- Directed by: Takashi Ito
- Release date: 1995;
- Running time: 13 minutes
- Country: Japan

= Zone (1995 film) =

Zone is a 1995 Japanese experimental short film directed by Takashi Ito. It features a headless figure restrained to a chair, surrounded by a ghostly, masked figure, a model train, and other imagery.

In 1996, Zone won a Main Prize at the International Short Film Festival in Oberhausen, Germany.

In 2024, Ito adapted his film in truncated form to a music video for the British post-punk band Squid.

==Themes and interpretations==
Ito described Zone thus:
A film about a man without a face. His arms and legs bound with ropes, a disabled man is still without even a quiver in a white room. This man, enwrapped in wild delusions, is also a reconstruction of myself. A series of unusual scenes in this room that expresses what lies inside me. I tried to create a connection between memories, nightmares and violent images.

Chihiro Minato, curator of the 2000 arts exhibition Serendipity: Photography, Video, Experimental Film and Multimedia Installation from Asia, wrote that Zone displays "the subject as an insubstantial surface" that is "suffused within ... [and] ... turns into a rapidly changing game of speed and afterimages." Chihiro likened the film to a séance, a parallel he argues is reflected in its setting: "a bleak, artificial environment surrounded by steel-reinforced concrete walls."

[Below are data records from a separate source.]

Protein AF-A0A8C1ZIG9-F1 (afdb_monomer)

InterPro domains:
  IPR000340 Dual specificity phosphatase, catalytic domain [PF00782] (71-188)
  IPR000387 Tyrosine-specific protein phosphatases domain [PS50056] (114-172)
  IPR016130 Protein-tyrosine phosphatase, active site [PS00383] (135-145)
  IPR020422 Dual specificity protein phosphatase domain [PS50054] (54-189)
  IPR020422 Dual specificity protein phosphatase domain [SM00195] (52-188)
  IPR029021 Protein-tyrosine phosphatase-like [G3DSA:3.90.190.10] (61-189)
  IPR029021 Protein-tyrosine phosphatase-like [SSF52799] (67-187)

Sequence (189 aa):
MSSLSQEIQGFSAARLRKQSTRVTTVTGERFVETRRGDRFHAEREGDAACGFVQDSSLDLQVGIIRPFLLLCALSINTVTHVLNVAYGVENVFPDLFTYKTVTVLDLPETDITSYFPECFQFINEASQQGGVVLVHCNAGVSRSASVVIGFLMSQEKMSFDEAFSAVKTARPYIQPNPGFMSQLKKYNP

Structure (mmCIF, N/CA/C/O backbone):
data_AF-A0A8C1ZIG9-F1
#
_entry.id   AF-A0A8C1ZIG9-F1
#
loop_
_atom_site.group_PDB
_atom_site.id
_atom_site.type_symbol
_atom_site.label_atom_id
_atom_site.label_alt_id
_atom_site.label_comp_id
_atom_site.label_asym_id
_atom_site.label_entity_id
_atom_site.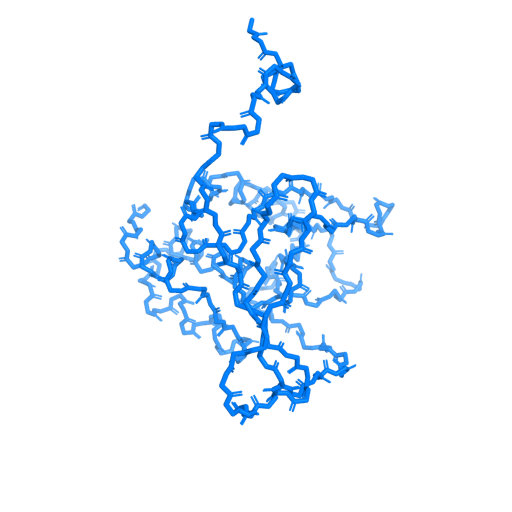label_seq_id
_atom_site.pdbx_PDB_ins_code
_atom_site.Cartn_x
_atom_site.Cartn_y
_atom_site.Cartn_z
_atom_site.occupancy
_atom_site.B_iso_or_equiv
_atom_site.auth_seq_id
_atom_site.auth_comp_id
_atom_site.auth_asym_id
_atom_site.auth_atom_id
_atom_site.pdbx_PDB_model_num
ATOM 1 N N . MET A 1 1 ? -20.036 8.033 -23.168 1.00 49.59 1 MET A N 1
ATOM 2 C CA . MET A 1 1 ? -18.668 7.903 -22.628 1.00 49.59 1 MET A CA 1
ATOM 3 C C . MET A 1 1 ? -18.021 6.747 -23.369 1.00 49.59 1 MET A C 1
ATOM 5 O O . MET A 1 1 ? -18.613 5.674 -23.371 1.00 49.59 1 MET A O 1
ATOM 9 N N . SER A 1 2 ? -16.928 6.976 -24.100 1.00 55.78 2 SER A N 1
ATOM 10 C CA . SER A 1 2 ? -16.173 5.902 -24.757 1.00 55.78 2 SER A CA 1
ATOM 11 C C . SER A 1 2 ? -15.599 4.978 -23.687 1.00 55.78 2 SER A C 1
ATOM 13 O O . SER A 1 2 ? -15.085 5.440 -22.672 1.00 55.78 2 SER A O 1
ATOM 15 N N . SER A 1 3 ? -15.735 3.669 -23.878 1.00 78.12 3 SER A N 1
ATOM 16 C CA . SER A 1 3 ? -15.070 2.700 -23.007 1.00 78.12 3 SER A CA 1
ATOM 17 C C . SER A 1 3 ? -13.557 2.799 -23.221 1.00 78.12 3 SER A C 1
ATOM 19 O O . SER A 1 3 ? -13.110 2.887 -24.366 1.00 78.12 3 SER A O 1
ATOM 21 N N . LEU A 1 4 ? -12.763 2.716 -22.148 1.00 67.62 4 LEU A N 1
ATOM 22 C CA . LEU A 1 4 ? -11.297 2.639 -22.218 1.00 67.62 4 LEU A CA 1
ATOM 23 C C . LEU A 1 4 ? -10.832 1.558 -23.213 1.00 67.62 4 LEU A C 1
ATOM 25 O O . LEU A 1 4 ? -9.857 1.739 -23.936 1.00 67.62 4 LEU A O 1
ATOM 29 N N . SER A 1 5 ? -11.572 0.451 -23.322 1.00 68.12 5 SER A N 1
ATOM 30 C CA . SER A 1 5 ? -11.287 -0.620 -24.281 1.00 68.12 5 SER A CA 1
ATOM 31 C C . SER A 1 5 ? -11.439 -0.178 -25.742 1.00 68.12 5 SER A C 1
ATOM 33 O O . SER A 1 5 ? -10.665 -0.615 -26.589 1.00 68.12 5 SER A O 1
ATOM 35 N N . GLN A 1 6 ? -12.394 0.707 -26.048 1.00 74.12 6 GLN A N 1
ATOM 36 C CA . GLN A 1 6 ? -12.573 1.268 -27.394 1.00 74.12 6 GLN A CA 1
ATOM 37 C C . GLN A 1 6 ? -11.473 2.278 -27.731 1.00 74.12 6 GLN A C 1
ATOM 39 O O . GLN A 1 6 ? -11.002 2.318 -28.866 1.00 74.12 6 GLN A O 1
ATOM 44 N N . GLU A 1 7 ? -11.020 3.053 -26.745 1.00 73.94 7 GLU A N 1
ATOM 45 C CA . GLU A 1 7 ? -9.891 3.971 -26.915 1.00 73.94 7 GLU A CA 1
ATOM 46 C C . GLU A 1 7 ? -8.586 3.216 -27.170 1.00 73.94 7 GLU A C 1
ATOM 48 O O . GLU A 1 7 ? -7.846 3.582 -28.079 1.00 73.94 7 GLU A O 1
ATOM 53 N N . ILE A 1 8 ? -8.343 2.114 -26.452 1.00 72.44 8 ILE A N 1
ATOM 54 C CA . ILE A 1 8 ? -7.177 1.246 -26.670 1.00 72.44 8 ILE A CA 1
ATOM 55 C C . ILE A 1 8 ? -7.223 0.593 -28.058 1.00 72.44 8 ILE A C 1
ATOM 57 O O . ILE A 1 8 ? -6.207 0.570 -28.751 1.00 72.44 8 ILE A O 1
ATOM 61 N N . GLN A 1 9 ? -8.385 0.098 -28.499 1.00 74.56 9 GLN A N 1
ATOM 62 C CA . GLN A 1 9 ? -8.531 -0.512 -29.828 1.00 74.56 9 GLN A CA 1
ATOM 63 C C . GLN A 1 9 ? -8.379 0.498 -30.976 1.00 74.56 9 GLN A C 1
ATOM 65 O O . GLN A 1 9 ? -7.867 0.146 -32.036 1.00 74.56 9 GLN A O 1
ATOM 70 N N . GLY A 1 10 ? -8.794 1.752 -30.774 1.00 75.31 10 GLY A N 1
ATOM 71 C CA . GLY A 1 10 ? -8.625 2.833 -31.750 1.00 75.31 10 GLY A CA 1
ATOM 72 C C . GLY A 1 10 ? -7.241 3.493 -31.731 1.00 75.31 10 GLY A C 1
ATOM 73 O O . GLY A 1 10 ? -6.941 4.336 -32.582 1.00 75.31 10 GLY A O 1
ATOM 74 N N . PHE A 1 11 ? -6.389 3.146 -30.765 1.00 73.19 11 PHE A N 1
ATOM 75 C CA . PHE A 1 11 ? -5.102 3.793 -30.569 1.00 73.19 11 PHE A CA 1
ATOM 76 C C . PHE A 1 11 ? -4.032 3.221 -31.510 1.00 73.19 11 PHE A C 1
ATOM 78 O O . PHE A 1 11 ? -3.659 2.052 -31.452 1.00 73.19 11 PHE A O 1
ATOM 85 N N . SER A 1 12 ? -3.474 4.075 -32.372 1.00 76.25 12 SER A N 1
ATOM 86 C CA . SER A 1 12 ? -2.370 3.682 -33.250 1.00 76.25 12 SER A CA 1
ATOM 87 C C . SER A 1 12 ? -1.060 3.576 -32.468 1.00 76.25 12 SER A C 1
ATOM 89 O O . SER A 1 12 ? -0.559 4.575 -31.947 1.00 76.25 12 SER A O 1
ATOM 91 N N . ALA A 1 13 ? -0.443 2.392 -32.476 1.00 70.69 13 ALA A N 1
ATOM 92 C CA . ALA A 1 13 ? 0.871 2.150 -31.873 1.00 70.69 13 ALA A CA 1
ATOM 93 C C . ALA A 1 13 ? 1.974 3.098 -32.396 1.00 70.69 13 ALA A C 1
ATOM 95 O O . ALA A 1 13 ? 2.952 3.348 -31.696 1.00 70.69 13 ALA A O 1
ATOM 96 N N . ALA A 1 14 ? 1.798 3.692 -33.584 1.00 72.75 14 ALA A N 1
ATOM 97 C CA . ALA A 1 14 ? 2.713 4.686 -34.147 1.00 72.75 14 ALA A CA 1
ATOM 98 C C . ALA A 1 14 ? 2.755 6.012 -33.360 1.00 72.75 14 ALA A C 1
ATOM 100 O O . ALA A 1 14 ? 3.697 6.786 -33.518 1.00 72.75 14 ALA A O 1
ATOM 101 N N . ARG A 1 15 ? 1.752 6.281 -32.512 1.00 76.50 15 ARG A N 1
ATOM 102 C CA . ARG A 1 15 ? 1.701 7.457 -31.628 1.00 76.50 15 ARG A CA 1
ATOM 103 C C . ARG A 1 15 ? 2.392 7.229 -30.281 1.00 76.50 15 ARG A C 1
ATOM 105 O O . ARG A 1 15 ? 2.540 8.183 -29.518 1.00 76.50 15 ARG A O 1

In 2015, following its screening at the 61st International Short Film Festival in Oberhausen, Yaron Dahan of Mubi described Zone as a culmination of the experimentation Ito exhibited in his previous films Thunder (1982), Ghost (1984), and Grim (1985). In Zone, Dahan writes, a "headless plaster-man is bound to a chair surrounded by recognizable images from his previous work. A ghost inhabits this imagined space: a Noh-masked, light-draped child-demon haunting the artist's passage into the life stage of fatherhood, necessitating a re-evaluation if not reinvention of the self."

==Home media==
In 2009, Zone was released on DVD along with 19 other films by Ito as part of the Takashi Ito Film Anthology. The DVD includes behind-the-scenes images of construction plans used in the production of Zone.